Records for the exercise section start
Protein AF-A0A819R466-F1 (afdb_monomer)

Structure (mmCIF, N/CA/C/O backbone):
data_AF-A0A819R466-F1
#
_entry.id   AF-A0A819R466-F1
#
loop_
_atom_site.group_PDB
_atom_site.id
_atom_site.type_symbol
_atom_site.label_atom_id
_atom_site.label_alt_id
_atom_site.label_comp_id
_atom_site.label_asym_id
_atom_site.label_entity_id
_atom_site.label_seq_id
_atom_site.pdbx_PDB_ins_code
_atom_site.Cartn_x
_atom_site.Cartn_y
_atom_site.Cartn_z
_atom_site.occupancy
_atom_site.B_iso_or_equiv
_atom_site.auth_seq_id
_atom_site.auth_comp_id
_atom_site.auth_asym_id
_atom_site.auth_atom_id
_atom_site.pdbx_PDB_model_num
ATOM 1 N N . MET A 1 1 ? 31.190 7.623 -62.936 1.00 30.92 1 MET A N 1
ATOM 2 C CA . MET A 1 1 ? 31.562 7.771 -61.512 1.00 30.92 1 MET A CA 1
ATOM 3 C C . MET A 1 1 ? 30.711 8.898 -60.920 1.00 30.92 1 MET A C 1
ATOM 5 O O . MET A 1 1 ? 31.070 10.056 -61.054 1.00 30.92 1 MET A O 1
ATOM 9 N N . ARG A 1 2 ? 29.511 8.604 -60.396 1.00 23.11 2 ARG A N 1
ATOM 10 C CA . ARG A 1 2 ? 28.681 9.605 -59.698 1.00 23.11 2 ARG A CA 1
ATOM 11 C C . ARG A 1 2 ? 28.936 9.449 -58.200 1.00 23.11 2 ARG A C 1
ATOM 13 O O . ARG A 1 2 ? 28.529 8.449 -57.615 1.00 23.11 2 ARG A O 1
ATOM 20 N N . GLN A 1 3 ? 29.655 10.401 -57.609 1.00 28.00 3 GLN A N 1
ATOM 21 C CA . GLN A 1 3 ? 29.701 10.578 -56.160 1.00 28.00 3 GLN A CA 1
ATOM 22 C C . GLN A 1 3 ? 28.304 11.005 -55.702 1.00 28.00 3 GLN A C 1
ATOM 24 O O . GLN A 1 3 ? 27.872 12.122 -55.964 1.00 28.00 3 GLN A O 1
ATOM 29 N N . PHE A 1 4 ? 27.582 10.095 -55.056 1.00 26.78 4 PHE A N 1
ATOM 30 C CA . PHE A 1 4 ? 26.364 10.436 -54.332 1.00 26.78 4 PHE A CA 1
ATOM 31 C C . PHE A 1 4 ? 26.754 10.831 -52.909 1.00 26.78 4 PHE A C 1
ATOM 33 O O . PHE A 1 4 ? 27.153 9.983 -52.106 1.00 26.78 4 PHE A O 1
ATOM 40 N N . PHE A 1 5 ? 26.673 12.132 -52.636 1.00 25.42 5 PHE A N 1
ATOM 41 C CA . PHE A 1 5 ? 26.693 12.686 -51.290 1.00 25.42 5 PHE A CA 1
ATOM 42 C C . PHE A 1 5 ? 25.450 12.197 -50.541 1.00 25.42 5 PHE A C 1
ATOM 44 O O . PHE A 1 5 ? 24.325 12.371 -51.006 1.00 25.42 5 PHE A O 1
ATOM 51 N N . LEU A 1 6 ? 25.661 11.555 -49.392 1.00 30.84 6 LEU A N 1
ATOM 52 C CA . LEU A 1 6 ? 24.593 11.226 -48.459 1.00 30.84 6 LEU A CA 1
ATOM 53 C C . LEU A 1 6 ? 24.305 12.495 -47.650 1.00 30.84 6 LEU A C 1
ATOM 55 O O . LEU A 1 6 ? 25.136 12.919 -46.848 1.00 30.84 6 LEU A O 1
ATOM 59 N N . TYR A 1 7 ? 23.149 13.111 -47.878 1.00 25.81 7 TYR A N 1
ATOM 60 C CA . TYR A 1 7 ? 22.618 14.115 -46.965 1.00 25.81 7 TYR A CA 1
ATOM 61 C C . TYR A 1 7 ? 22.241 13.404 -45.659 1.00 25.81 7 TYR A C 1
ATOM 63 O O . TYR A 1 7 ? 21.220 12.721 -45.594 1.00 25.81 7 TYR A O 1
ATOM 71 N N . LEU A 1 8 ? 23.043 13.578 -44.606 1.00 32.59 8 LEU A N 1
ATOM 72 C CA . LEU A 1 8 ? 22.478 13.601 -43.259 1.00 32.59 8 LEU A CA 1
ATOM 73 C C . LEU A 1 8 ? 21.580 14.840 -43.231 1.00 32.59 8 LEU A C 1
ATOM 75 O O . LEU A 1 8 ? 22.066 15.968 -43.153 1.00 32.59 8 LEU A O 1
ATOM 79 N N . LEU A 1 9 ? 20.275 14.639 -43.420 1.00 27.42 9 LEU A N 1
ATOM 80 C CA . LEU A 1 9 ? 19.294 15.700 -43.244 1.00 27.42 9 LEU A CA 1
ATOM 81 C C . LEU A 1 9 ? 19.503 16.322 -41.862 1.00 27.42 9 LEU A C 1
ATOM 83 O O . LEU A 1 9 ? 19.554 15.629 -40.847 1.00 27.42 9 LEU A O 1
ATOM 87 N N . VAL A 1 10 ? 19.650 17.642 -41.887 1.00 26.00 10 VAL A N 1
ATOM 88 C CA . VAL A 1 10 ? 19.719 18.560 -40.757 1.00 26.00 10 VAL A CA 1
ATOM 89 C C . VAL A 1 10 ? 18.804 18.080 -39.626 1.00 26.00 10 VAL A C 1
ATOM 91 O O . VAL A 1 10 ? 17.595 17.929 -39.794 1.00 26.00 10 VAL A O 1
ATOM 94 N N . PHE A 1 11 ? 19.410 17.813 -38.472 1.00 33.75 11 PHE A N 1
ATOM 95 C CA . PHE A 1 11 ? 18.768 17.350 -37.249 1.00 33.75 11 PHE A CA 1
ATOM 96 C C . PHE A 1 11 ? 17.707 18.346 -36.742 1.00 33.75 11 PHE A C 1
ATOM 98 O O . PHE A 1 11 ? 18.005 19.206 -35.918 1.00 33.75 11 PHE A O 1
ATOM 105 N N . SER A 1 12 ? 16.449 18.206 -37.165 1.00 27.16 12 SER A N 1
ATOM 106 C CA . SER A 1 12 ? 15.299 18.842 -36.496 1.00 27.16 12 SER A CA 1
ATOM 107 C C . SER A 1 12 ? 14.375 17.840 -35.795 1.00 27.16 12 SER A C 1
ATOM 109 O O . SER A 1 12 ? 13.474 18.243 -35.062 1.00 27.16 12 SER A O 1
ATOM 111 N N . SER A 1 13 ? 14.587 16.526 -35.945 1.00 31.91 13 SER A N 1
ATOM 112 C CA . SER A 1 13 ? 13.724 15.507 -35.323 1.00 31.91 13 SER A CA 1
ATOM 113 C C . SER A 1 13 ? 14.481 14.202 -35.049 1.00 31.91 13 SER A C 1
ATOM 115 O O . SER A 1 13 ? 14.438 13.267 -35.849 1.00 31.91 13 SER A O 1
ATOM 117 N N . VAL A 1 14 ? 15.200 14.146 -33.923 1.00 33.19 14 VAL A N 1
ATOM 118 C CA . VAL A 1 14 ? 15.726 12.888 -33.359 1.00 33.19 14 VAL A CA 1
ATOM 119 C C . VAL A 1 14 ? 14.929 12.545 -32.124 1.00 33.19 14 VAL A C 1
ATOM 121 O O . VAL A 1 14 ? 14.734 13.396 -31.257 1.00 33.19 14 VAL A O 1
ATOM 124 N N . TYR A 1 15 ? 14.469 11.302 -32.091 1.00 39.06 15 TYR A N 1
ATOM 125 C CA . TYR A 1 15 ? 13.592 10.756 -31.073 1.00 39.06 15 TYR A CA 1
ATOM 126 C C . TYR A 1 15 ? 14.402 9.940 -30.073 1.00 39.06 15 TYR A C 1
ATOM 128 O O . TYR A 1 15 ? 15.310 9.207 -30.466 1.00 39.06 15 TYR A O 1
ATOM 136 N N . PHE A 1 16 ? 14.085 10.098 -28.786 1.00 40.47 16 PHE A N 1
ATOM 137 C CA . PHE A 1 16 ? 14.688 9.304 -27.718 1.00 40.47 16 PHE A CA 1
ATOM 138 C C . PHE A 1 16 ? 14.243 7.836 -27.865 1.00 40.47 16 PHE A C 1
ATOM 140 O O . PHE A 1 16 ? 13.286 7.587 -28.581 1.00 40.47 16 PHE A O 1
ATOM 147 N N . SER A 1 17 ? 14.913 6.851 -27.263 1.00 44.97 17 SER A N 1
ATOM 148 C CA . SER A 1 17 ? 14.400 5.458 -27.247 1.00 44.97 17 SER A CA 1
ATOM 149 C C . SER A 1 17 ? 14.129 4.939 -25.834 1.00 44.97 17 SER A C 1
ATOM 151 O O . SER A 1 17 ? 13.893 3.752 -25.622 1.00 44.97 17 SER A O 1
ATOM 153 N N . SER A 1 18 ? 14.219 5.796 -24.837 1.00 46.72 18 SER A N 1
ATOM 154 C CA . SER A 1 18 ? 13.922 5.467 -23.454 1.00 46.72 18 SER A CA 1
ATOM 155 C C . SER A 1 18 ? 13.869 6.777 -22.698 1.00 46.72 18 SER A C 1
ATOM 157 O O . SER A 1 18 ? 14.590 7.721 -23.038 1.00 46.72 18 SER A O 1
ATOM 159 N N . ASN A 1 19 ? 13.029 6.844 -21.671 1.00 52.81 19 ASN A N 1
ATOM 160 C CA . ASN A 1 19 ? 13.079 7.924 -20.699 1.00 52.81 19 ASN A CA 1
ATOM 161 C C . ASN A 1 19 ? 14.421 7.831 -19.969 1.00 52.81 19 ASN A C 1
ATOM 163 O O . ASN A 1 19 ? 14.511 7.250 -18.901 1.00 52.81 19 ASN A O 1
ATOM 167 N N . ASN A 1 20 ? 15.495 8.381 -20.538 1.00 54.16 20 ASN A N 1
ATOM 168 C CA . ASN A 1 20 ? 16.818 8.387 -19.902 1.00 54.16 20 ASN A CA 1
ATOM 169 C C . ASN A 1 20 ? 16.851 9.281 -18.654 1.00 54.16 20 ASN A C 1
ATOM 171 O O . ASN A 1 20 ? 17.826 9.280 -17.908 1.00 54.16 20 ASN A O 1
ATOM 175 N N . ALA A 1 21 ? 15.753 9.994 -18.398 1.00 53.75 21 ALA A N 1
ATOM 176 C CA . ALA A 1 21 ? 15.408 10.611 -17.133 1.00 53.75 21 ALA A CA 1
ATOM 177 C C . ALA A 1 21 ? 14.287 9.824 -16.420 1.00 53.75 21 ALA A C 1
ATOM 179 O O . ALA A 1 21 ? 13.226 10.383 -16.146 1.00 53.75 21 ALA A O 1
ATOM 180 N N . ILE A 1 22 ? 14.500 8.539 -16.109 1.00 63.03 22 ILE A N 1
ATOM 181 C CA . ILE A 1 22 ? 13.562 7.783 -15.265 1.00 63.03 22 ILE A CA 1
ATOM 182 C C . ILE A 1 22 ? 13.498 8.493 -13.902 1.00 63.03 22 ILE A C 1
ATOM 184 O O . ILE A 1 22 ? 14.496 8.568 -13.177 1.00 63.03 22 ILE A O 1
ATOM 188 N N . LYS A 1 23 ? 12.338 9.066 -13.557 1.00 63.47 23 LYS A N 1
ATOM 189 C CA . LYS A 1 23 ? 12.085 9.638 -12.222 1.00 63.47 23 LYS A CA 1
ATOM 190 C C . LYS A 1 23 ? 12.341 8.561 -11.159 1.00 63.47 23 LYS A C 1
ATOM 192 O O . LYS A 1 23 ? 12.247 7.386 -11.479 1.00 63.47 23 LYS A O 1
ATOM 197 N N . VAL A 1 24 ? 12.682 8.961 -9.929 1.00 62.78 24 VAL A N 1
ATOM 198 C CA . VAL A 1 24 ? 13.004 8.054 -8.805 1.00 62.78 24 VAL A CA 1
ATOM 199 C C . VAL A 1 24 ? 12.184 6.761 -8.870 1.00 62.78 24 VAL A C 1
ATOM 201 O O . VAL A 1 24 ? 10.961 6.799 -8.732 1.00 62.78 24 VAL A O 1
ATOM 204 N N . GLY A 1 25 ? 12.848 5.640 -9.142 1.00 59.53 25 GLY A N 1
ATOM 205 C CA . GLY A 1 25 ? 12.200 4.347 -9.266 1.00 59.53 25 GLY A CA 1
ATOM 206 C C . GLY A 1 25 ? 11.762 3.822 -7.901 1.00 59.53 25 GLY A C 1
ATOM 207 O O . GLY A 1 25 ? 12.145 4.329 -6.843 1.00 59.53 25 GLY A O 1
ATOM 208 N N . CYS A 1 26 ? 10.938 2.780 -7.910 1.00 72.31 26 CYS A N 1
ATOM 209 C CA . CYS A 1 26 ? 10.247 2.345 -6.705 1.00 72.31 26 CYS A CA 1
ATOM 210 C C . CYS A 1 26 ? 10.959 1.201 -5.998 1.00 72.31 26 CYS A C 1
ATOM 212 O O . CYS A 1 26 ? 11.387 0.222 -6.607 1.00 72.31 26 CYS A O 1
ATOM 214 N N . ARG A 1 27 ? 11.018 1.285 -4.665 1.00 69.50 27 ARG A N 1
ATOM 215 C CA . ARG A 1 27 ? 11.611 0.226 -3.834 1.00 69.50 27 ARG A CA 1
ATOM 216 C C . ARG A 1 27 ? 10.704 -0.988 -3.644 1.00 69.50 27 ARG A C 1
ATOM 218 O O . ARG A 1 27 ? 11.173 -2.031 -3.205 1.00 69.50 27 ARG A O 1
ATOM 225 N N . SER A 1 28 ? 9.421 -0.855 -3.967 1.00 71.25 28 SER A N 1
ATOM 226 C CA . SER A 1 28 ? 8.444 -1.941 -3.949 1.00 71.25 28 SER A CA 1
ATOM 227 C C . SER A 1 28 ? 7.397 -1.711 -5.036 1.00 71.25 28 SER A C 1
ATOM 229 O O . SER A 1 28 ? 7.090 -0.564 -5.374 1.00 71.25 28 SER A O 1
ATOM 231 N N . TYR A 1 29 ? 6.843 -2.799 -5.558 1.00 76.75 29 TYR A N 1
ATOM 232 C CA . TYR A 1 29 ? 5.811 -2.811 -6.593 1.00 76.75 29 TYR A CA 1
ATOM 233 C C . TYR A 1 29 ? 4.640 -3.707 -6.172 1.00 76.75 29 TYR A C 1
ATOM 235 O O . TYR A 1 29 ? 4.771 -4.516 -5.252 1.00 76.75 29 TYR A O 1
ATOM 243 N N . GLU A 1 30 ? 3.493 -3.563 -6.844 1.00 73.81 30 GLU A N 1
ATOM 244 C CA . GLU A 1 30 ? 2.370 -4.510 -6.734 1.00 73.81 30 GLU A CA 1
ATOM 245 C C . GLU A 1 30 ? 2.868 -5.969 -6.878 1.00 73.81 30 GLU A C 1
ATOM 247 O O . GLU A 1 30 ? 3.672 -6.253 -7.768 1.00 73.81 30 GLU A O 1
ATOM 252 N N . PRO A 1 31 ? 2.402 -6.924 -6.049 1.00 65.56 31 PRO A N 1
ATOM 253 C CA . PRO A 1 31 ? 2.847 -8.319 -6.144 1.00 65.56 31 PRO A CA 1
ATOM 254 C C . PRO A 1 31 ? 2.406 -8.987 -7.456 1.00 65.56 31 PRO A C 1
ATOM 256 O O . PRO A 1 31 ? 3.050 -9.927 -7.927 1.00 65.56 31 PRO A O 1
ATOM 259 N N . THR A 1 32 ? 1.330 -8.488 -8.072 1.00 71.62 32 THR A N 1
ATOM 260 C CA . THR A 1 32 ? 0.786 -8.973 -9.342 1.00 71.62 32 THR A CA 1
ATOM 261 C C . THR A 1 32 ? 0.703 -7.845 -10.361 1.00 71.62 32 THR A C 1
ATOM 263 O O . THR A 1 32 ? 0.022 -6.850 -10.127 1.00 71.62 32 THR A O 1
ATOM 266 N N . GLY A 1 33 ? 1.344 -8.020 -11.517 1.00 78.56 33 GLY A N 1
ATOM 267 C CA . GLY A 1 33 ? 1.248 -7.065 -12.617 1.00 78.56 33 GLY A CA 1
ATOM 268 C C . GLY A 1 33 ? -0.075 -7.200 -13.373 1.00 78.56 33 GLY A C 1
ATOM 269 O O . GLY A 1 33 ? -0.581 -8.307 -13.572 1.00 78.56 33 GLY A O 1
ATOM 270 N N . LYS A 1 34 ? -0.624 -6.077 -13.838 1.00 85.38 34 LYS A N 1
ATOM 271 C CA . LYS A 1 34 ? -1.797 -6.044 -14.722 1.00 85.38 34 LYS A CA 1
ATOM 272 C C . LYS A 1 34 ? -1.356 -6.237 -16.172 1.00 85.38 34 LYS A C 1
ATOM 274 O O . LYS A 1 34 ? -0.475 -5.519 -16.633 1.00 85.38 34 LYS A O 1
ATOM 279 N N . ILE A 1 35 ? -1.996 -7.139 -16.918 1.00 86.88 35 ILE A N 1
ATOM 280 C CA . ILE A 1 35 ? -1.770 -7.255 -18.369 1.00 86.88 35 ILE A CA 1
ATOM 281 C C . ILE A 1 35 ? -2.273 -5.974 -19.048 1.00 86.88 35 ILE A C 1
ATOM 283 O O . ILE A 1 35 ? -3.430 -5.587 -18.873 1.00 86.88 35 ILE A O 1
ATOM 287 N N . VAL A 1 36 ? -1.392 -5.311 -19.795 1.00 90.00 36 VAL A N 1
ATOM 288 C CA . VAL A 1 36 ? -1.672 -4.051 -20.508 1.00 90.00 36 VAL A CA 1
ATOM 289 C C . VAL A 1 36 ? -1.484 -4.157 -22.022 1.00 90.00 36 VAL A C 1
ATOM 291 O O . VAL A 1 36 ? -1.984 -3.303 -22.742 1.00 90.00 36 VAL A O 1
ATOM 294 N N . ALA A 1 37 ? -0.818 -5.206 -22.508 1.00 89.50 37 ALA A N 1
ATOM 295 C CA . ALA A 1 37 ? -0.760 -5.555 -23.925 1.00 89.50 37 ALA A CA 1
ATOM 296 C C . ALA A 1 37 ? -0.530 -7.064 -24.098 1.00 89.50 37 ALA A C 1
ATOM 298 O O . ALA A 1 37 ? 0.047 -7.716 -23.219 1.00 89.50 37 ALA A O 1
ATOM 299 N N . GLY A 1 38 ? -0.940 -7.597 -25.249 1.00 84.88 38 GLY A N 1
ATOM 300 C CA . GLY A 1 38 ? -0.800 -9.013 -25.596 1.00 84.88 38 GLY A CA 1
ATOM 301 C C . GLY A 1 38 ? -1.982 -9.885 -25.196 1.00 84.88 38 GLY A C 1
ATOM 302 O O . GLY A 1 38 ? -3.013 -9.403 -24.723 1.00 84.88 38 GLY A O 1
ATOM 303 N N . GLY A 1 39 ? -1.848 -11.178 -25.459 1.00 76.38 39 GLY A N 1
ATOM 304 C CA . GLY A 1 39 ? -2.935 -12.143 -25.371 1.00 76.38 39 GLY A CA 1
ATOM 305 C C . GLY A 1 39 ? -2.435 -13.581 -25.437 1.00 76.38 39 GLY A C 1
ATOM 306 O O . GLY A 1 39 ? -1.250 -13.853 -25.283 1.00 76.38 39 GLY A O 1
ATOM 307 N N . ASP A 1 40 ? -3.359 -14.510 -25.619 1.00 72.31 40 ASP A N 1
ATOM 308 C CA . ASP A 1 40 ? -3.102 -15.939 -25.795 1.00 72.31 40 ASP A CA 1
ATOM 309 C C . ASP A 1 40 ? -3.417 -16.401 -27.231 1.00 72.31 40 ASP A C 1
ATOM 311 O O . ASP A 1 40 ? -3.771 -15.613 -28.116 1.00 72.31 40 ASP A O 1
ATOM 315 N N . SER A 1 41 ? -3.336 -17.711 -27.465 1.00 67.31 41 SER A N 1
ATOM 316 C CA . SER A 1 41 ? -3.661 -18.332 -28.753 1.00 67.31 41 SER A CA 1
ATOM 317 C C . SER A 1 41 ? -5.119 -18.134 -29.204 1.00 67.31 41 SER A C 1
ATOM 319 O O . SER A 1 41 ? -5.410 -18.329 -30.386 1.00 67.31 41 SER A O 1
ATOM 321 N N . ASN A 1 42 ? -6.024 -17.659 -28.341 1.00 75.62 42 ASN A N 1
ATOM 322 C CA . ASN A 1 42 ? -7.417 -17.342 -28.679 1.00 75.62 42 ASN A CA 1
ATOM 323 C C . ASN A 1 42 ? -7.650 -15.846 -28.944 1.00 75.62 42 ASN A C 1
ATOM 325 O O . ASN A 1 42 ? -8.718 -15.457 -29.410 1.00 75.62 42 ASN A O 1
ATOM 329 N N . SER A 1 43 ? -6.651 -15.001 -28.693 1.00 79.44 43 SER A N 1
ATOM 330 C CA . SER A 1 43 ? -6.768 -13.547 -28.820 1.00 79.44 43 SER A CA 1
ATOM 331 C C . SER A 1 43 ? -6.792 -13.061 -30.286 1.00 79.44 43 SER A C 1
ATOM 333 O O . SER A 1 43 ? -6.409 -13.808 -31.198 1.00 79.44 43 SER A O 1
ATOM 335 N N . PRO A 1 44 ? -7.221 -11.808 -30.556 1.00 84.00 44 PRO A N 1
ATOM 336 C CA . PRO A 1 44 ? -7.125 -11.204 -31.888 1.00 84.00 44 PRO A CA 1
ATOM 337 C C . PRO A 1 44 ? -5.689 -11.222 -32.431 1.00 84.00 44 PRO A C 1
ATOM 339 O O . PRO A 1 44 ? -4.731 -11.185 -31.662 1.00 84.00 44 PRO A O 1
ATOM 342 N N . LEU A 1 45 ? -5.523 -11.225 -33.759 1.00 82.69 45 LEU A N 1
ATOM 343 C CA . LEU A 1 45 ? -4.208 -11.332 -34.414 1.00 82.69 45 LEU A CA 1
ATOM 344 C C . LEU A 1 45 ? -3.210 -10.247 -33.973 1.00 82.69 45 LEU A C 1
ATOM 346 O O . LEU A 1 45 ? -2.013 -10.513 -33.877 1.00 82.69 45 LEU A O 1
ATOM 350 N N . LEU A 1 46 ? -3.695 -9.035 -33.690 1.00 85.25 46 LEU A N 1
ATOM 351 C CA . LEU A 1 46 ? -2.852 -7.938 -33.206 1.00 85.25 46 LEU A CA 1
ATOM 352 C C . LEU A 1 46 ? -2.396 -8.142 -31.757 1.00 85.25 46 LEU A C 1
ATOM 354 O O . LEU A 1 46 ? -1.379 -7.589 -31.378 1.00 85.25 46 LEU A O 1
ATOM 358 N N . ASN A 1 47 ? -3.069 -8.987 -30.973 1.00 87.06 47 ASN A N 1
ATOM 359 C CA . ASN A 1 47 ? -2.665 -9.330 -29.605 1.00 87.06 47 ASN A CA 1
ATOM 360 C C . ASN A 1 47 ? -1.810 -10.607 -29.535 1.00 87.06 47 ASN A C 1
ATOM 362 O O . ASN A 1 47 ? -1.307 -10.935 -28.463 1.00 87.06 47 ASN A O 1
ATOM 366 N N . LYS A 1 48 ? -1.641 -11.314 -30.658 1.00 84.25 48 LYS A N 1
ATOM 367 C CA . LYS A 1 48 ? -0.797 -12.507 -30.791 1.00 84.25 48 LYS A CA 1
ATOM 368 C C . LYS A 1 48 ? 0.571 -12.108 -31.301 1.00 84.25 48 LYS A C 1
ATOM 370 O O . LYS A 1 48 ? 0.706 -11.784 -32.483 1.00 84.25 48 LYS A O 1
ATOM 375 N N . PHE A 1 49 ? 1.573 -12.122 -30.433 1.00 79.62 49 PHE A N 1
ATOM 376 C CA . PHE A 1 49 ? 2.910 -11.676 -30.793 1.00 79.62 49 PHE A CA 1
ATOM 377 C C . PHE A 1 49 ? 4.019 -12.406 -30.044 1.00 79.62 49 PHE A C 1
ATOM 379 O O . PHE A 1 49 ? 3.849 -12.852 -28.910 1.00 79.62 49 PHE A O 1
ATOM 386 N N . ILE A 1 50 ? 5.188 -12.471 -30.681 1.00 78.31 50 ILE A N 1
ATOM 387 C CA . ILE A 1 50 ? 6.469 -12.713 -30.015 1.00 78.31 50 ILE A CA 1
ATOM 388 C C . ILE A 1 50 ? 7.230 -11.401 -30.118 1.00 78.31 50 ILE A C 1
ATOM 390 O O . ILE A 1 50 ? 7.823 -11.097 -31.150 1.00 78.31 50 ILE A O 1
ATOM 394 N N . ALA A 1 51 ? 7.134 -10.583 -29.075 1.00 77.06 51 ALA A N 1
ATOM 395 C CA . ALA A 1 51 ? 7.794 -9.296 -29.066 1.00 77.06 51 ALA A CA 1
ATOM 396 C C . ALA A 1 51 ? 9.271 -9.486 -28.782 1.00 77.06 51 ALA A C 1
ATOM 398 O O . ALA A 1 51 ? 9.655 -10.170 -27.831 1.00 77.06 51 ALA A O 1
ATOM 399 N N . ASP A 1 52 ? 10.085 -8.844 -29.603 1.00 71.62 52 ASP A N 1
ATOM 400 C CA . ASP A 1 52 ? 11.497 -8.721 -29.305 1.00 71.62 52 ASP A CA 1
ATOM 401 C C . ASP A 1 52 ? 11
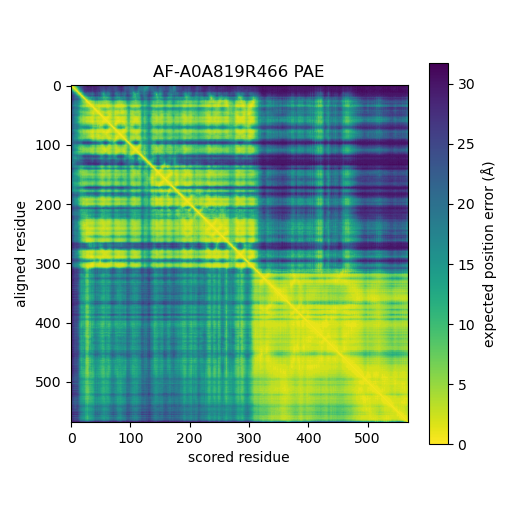.721 -7.537 -28.365 1.00 71.62 52 ASP A C 1
ATOM 403 O O . ASP A 1 52 ? 12.585 -7.615 -27.488 1.00 71.62 52 ASP A O 1
ATOM 407 N N . ARG A 1 53 ? 10.960 -6.443 -28.549 1.00 76.69 53 ARG A N 1
ATOM 408 C CA . ARG A 1 53 ? 11.151 -5.172 -27.838 1.00 76.69 53 ARG A CA 1
ATOM 409 C C . ARG A 1 53 ? 9.868 -4.376 -27.679 1.00 76.69 53 ARG A C 1
ATOM 411 O O . ARG A 1 53 ? 8.944 -4.486 -28.484 1.00 76.69 53 ARG A O 1
ATOM 418 N N . PHE A 1 54 ? 9.862 -3.523 -26.661 1.00 84.44 54 PHE A N 1
ATOM 419 C CA . PHE A 1 54 ? 8.804 -2.548 -26.456 1.00 84.44 54 PHE A CA 1
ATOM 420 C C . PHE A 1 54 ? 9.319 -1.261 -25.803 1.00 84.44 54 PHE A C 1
Records for the exercise section end
- [Task to complete]: Between the first line of the entries above and the line with "ATOM 1 N N .", both included, copy every line exactly and nothing outside that range.

- [Answer section]:
Protein AF-A0A819R466-F1 (afdb_monomer)

Structure (mmCIF, N/CA/C/O backbone):
data_AF-A0A819R466-F1
#
_entry.id   AF-A0A819R466-F1
#
loop_
_atom_site.group_PDB
_atom_site.id
_atom_site.type_symbol
_atom_site.label_atom_id
_atom_site.label_alt_id
_atom_site.label_comp_id
_atom_site.label_asym_id
_atom_site.label_entity_id
_atom_site.label_seq_id
_atom_site.pdbx_PDB_ins_code
_atom_site.Cartn_x
_atom_site.Cartn_y
_atom_site.Cartn_z
_atom_site.occupancy
_atom_site.B_iso_or_equiv
_atom_site.auth_seq_id
_atom_site.auth_comp_id
_atom_site.auth_asym_id
_atom_site.auth_atom_id
_atom_site.pdbx_PDB_model_num
ATOM 1 N N . MET A 1 1 ? 31.190 7.623 -62.936 1.00 30.92 1 MET A N 1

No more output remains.